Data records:

[Start of Attachment]

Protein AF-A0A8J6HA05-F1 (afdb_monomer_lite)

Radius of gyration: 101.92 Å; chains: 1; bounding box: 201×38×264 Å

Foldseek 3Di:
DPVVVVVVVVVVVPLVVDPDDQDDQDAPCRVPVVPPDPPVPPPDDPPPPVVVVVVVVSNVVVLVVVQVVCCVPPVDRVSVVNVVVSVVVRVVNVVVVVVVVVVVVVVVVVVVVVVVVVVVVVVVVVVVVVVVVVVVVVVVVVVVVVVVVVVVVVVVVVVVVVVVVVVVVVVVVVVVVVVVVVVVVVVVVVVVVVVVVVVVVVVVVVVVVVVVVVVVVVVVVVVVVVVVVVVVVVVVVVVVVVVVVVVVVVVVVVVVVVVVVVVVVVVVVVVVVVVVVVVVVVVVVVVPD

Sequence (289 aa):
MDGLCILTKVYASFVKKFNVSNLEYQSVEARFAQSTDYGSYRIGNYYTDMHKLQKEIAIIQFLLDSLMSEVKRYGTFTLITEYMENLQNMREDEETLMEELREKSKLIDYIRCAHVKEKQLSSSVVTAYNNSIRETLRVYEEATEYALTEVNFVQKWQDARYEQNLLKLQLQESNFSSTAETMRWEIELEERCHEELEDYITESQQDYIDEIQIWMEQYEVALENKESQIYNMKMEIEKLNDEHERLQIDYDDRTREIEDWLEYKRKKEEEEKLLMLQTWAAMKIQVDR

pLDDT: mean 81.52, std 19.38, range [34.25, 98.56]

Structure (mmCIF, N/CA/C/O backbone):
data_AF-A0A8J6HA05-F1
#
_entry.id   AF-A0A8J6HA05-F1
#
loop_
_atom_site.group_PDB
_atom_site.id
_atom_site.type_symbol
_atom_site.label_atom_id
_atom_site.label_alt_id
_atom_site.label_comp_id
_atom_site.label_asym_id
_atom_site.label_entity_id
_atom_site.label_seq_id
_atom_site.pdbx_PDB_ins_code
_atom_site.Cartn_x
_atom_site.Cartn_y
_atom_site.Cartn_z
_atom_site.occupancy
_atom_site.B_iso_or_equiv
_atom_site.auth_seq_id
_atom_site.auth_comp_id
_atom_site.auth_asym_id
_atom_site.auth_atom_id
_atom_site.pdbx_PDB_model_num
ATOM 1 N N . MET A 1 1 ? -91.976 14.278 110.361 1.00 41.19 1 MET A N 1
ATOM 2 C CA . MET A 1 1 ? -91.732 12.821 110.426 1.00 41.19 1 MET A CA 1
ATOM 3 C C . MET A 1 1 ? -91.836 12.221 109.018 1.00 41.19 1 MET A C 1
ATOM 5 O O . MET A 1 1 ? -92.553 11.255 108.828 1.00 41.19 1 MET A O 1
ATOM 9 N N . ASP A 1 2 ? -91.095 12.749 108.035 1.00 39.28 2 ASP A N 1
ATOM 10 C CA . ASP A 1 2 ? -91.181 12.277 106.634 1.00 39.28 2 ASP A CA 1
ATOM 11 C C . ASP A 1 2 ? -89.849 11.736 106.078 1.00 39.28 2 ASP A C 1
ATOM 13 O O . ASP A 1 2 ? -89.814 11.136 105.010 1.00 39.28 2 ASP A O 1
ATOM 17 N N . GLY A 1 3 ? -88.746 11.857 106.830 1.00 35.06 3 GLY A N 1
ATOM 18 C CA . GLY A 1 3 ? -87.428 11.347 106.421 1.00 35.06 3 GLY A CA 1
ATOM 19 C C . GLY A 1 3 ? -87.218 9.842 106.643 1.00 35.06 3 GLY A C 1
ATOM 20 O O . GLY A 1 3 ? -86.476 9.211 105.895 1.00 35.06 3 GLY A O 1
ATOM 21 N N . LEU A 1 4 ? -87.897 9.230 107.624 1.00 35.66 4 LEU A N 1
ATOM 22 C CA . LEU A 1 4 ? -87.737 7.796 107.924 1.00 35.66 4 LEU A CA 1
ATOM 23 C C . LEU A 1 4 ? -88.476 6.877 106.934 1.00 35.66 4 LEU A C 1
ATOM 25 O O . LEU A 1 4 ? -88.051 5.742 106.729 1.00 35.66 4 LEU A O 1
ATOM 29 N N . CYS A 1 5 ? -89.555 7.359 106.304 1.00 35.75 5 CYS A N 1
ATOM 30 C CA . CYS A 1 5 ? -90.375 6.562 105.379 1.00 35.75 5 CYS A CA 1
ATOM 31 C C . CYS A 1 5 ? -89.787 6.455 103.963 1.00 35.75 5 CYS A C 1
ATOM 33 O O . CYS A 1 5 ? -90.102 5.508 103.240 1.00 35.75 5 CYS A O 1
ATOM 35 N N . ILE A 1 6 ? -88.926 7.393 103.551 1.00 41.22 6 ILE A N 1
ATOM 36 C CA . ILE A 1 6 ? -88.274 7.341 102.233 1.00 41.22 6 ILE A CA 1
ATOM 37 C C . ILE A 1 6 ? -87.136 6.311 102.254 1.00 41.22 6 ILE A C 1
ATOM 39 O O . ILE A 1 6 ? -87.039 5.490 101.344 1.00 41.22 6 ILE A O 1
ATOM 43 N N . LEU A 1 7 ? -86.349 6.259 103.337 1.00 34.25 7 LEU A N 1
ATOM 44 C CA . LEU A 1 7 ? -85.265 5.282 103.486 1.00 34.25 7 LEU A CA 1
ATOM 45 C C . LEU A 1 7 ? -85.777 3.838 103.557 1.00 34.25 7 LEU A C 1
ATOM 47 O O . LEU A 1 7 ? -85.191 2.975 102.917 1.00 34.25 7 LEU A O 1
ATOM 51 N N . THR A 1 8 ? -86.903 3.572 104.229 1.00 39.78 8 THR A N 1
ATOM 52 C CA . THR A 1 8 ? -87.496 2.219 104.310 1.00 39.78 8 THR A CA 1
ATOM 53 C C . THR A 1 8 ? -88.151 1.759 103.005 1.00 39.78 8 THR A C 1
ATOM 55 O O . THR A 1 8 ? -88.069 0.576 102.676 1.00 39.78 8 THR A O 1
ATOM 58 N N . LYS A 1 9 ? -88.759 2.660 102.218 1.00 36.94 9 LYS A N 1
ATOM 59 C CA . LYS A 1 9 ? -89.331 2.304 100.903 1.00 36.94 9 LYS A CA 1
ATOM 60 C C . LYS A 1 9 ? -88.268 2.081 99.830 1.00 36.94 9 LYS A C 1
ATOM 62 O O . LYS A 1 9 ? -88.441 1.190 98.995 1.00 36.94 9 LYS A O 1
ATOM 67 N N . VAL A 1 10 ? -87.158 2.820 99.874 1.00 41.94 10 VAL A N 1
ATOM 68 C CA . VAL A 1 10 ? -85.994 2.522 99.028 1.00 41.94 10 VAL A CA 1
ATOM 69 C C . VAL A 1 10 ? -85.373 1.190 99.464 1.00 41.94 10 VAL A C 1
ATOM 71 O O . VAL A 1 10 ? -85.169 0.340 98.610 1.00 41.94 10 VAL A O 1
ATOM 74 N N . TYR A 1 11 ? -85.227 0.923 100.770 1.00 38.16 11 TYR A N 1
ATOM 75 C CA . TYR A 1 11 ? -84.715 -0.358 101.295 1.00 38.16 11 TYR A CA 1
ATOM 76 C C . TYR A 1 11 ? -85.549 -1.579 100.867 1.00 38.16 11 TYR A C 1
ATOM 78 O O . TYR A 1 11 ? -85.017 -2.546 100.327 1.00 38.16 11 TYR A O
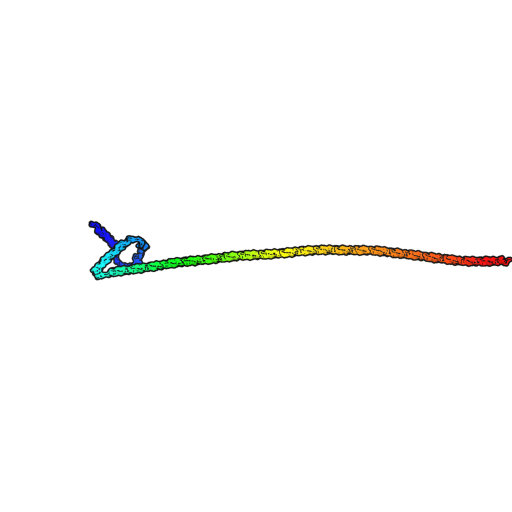 1
ATOM 86 N N . ALA A 1 12 ? -86.873 -1.539 101.055 1.00 38.59 12 ALA A N 1
ATOM 87 C CA . ALA A 1 12 ? -87.747 -2.689 100.802 1.00 38.59 12 ALA A CA 1
ATOM 88 C C . ALA A 1 12 ? -87.953 -2.991 99.305 1.00 38.59 12 ALA A C 1
ATOM 90 O O . ALA A 1 12 ? -88.201 -4.139 98.931 1.00 38.59 12 ALA A O 1
ATOM 91 N N . SER A 1 13 ? -87.843 -1.977 98.438 1.00 38.88 13 SER A N 1
ATOM 92 C CA . SER A 1 13 ? -87.909 -2.163 96.981 1.00 38.88 13 SER A CA 1
ATOM 93 C C . SER A 1 13 ? -86.567 -2.576 96.361 1.00 38.88 13 SER A C 1
ATOM 95 O O . SER A 1 13 ? -86.566 -3.159 95.276 1.00 38.88 13 SER A O 1
ATOM 97 N N . PHE A 1 14 ? -85.441 -2.356 97.054 1.00 42.25 14 PHE A N 1
ATOM 98 C CA . PHE A 1 14 ? -84.105 -2.732 96.575 1.00 42.25 14 PHE A CA 1
ATOM 99 C C . PHE A 1 14 ? -83.670 -4.147 96.967 1.00 42.25 14 PHE A C 1
ATOM 101 O O . PHE A 1 14 ? -83.101 -4.846 96.130 1.00 42.25 14 PHE A O 1
ATOM 108 N N . VAL A 1 15 ? -83.983 -4.612 98.185 1.00 40.91 15 VAL A N 1
ATOM 109 C CA . VAL A 1 15 ? -83.614 -5.970 98.651 1.00 40.91 15 VAL A CA 1
ATOM 110 C C . VAL A 1 15 ? -84.253 -7.065 97.780 1.00 40.91 15 VAL A C 1
ATOM 112 O O . VAL A 1 15 ? -83.674 -8.126 97.589 1.00 40.91 15 VAL A O 1
ATOM 115 N N . LYS A 1 16 ? -85.398 -6.787 97.139 1.00 41.16 16 LYS A N 1
ATOM 116 C CA . LYS A 1 16 ? -86.046 -7.706 96.184 1.00 41.16 16 LYS A CA 1
ATOM 117 C C . LYS A 1 16 ? -85.358 -7.827 94.817 1.00 41.16 16 LYS A C 1
ATOM 119 O O . LYS A 1 16 ? -85.731 -8.713 94.055 1.00 41.16 16 LYS A O 1
ATOM 124 N N . LYS A 1 17 ? -84.415 -6.943 94.466 1.00 41.88 17 LYS A N 1
ATOM 125 C CA . LYS A 1 17 ? -83.764 -6.935 93.139 1.00 41.88 17 LYS A CA 1
ATOM 126 C C . LYS A 1 17 ? -82.416 -7.645 93.092 1.00 41.88 17 LYS A C 1
ATOM 128 O O . LYS A 1 17 ? -81.952 -7.949 91.997 1.00 41.88 17 LYS A O 1
ATOM 133 N N . PHE A 1 18 ? -81.810 -7.941 94.236 1.00 42.69 18 PHE A N 1
ATOM 134 C CA . PHE A 1 18 ? -80.603 -8.753 94.290 1.00 42.69 18 PHE A CA 1
ATOM 135 C C . PHE A 1 18 ? -80.982 -10.143 94.779 1.00 42.69 18 PHE A C 1
ATOM 137 O O . PHE A 1 18 ? -81.257 -10.353 95.955 1.00 42.69 18 PHE A O 1
ATOM 144 N N . ASN A 1 19 ? -81.032 -11.088 93.844 1.00 41.59 19 ASN A N 1
ATOM 145 C CA . ASN A 1 19 ? -81.122 -12.505 94.157 1.00 41.59 19 ASN A CA 1
ATOM 146 C C . ASN A 1 19 ? -79.754 -12.908 94.734 1.00 41.59 19 ASN A C 1
ATOM 148 O O . ASN A 1 19 ? -78.848 -13.281 93.993 1.00 41.59 19 ASN A O 1
ATOM 152 N N . VAL A 1 20 ? -79.552 -12.678 96.034 1.00 46.72 20 VAL A N 1
ATOM 153 C CA . VAL A 1 20 ? -78.311 -13.044 96.724 1.00 46.72 20 VAL A CA 1
ATOM 154 C C . VAL A 1 20 ? -78.423 -14.523 97.078 1.00 46.72 20 VAL A C 1
ATOM 156 O O . VAL A 1 20 ? -79.004 -14.894 98.092 1.00 46.72 20 VAL A O 1
ATOM 159 N N . SER A 1 21 ? -77.950 -15.373 96.171 1.00 51.50 21 SER A N 1
ATOM 160 C CA . SER A 1 21 ? -77.668 -16.779 96.452 1.00 51.50 21 SER A CA 1
ATOM 161 C C . SER A 1 21 ? -76.362 -16.901 97.245 1.00 51.50 21 SER A C 1
ATOM 163 O O . SER A 1 21 ? -75.540 -15.982 97.222 1.00 51.50 21 SER A O 1
ATOM 165 N N . ASN A 1 22 ? -76.162 -18.036 97.928 1.00 49.78 22 ASN A N 1
ATOM 166 C CA . ASN A 1 22 ? -74.883 -18.379 98.559 1.00 49.78 22 ASN A CA 1
ATOM 167 C C . ASN A 1 22 ? -73.725 -18.120 97.582 1.00 49.78 22 ASN A C 1
ATOM 169 O O . ASN A 1 22 ? -73.832 -18.428 96.393 1.00 49.78 22 ASN A O 1
ATOM 173 N N . LEU A 1 23 ? -72.643 -17.511 98.073 1.00 51.59 23 LEU A N 1
ATOM 174 C CA . LEU A 1 23 ? -71.461 -17.249 97.257 1.00 51.59 23 LEU A CA 1
ATOM 175 C C . LEU A 1 23 ? -70.713 -18.565 97.036 1.00 51.59 23 LEU A C 1
ATOM 177 O O . LEU A 1 23 ? -69.860 -18.960 97.829 1.00 51.59 23 LEU A O 1
ATOM 181 N N . GLU A 1 24 ? -71.072 -19.251 95.960 1.00 58.88 24 GLU A N 1
ATOM 182 C CA . GLU A 1 24 ? -70.319 -20.383 95.437 1.00 58.88 24 GLU A CA 1
ATOM 183 C C . GLU A 1 24 ? -69.064 -19.876 94.725 1.00 58.88 24 GLU A C 1
ATOM 185 O O . GLU A 1 24 ? -69.071 -18.817 94.084 1.00 58.88 24 GLU A O 1
ATOM 190 N N . TYR A 1 25 ? -67.971 -20.630 94.837 1.00 53.88 25 TYR A N 1
ATOM 191 C CA . TYR A 1 25 ? -66.781 -20.371 94.043 1.00 53.88 25 TYR A CA 1
ATOM 192 C C . TYR A 1 25 ? -67.138 -20.359 92.547 1.00 53.88 25 TYR A C 1
ATOM 194 O O . TYR A 1 25 ? -67.798 -21.256 92.027 1.00 53.88 25 TYR A O 1
ATOM 202 N N . GLN A 1 26 ? -66.684 -19.321 91.853 1.00 65.31 26 GLN A N 1
ATOM 203 C CA . GLN A 1 26 ? -66.818 -19.155 90.412 1.00 65.31 26 GLN A CA 1
ATOM 204 C C . GLN A 1 26 ? -65.433 -18.845 89.859 1.00 65.31 26 GLN A C 1
ATOM 206 O O . GLN A 1 26 ? -64.790 -17.887 90.310 1.00 65.31 26 GLN A O 1
ATOM 211 N N . SER A 1 27 ? -64.989 -19.624 88.873 1.00 58.91 27 SER A N 1
ATOM 212 C CA . SER A 1 27 ? -63.725 -19.361 88.188 1.00 58.91 27 SER A CA 1
ATOM 213 C C . SER A 1 27 ? -63.744 -17.974 87.542 1.00 58.91 27 SER A C 1
ATOM 215 O O . SER A 1 27 ? -64.803 -17.421 87.218 1.00 58.91 27 SER A O 1
ATOM 217 N N . VAL A 1 28 ? -62.563 -17.388 87.359 1.00 59.69 28 VAL A N 1
ATOM 218 C CA . VAL A 1 28 ? -62.406 -16.079 86.705 1.00 59.69 28 VAL A CA 1
ATOM 219 C C . VAL A 1 28 ? -63.023 -16.107 85.300 1.00 59.69 28 VAL A C 1
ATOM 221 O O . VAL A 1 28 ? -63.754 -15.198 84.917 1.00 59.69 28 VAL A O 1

[End of Attachment]

Retype the portion of the data above that starts on the line with "ATOM 21 N N" and finishes on the line with "ATOM 37 C C", including both of those lines.

__Your response__
ATOM 21 N N . LEU A 1 4 ? -87.897 9.230 107.624 1.00 35.66 4 LEU A N 1
ATOM 22 C CA . LEU A 1 4 ? -87.737 7.796 107.924 1.00 35.66 4 LEU A CA 1
ATOM 23 C C . LEU A 1 4 ? -88.476 6.877 106.934 1.00 35.66 4 LEU A C 1
ATOM 25 O O . LEU A 1 4 ? -88.051 5.742 106.729 1.00 35.66 4 LEU A O 1
ATOM 29 N N . CYS A 1 5 ? -89.555 7.359 106.304 1.00 35.75 5 CYS A N 1
ATOM 30 C CA . CYS A 1 5 ? -90.375 6.562 105.379 1.00 35.75 5 CYS A CA 1
ATOM 31 C C . CYS A 1 5 ? -89.787 6.455 103.963 1.00 35.75 5 CYS A C 1
ATOM 33 O O . CYS A 1 5 ? -90.102 5.508 103.240 1.00 35.75 5 CYS A O 1
ATOM 35 N N . ILE A 1 6 ? -88.926 7.393 103.551 1.00 41.22 6 ILE A N 1
ATOM 36 C CA . ILE A 1 6 ? -88.274 7.341 102.233 1.00 41.22 6 ILE A CA 1
ATOM 37 C C . ILE A 1 6 ? -87.136 6.311 102.254 1.00 41.22 6 ILE A C 1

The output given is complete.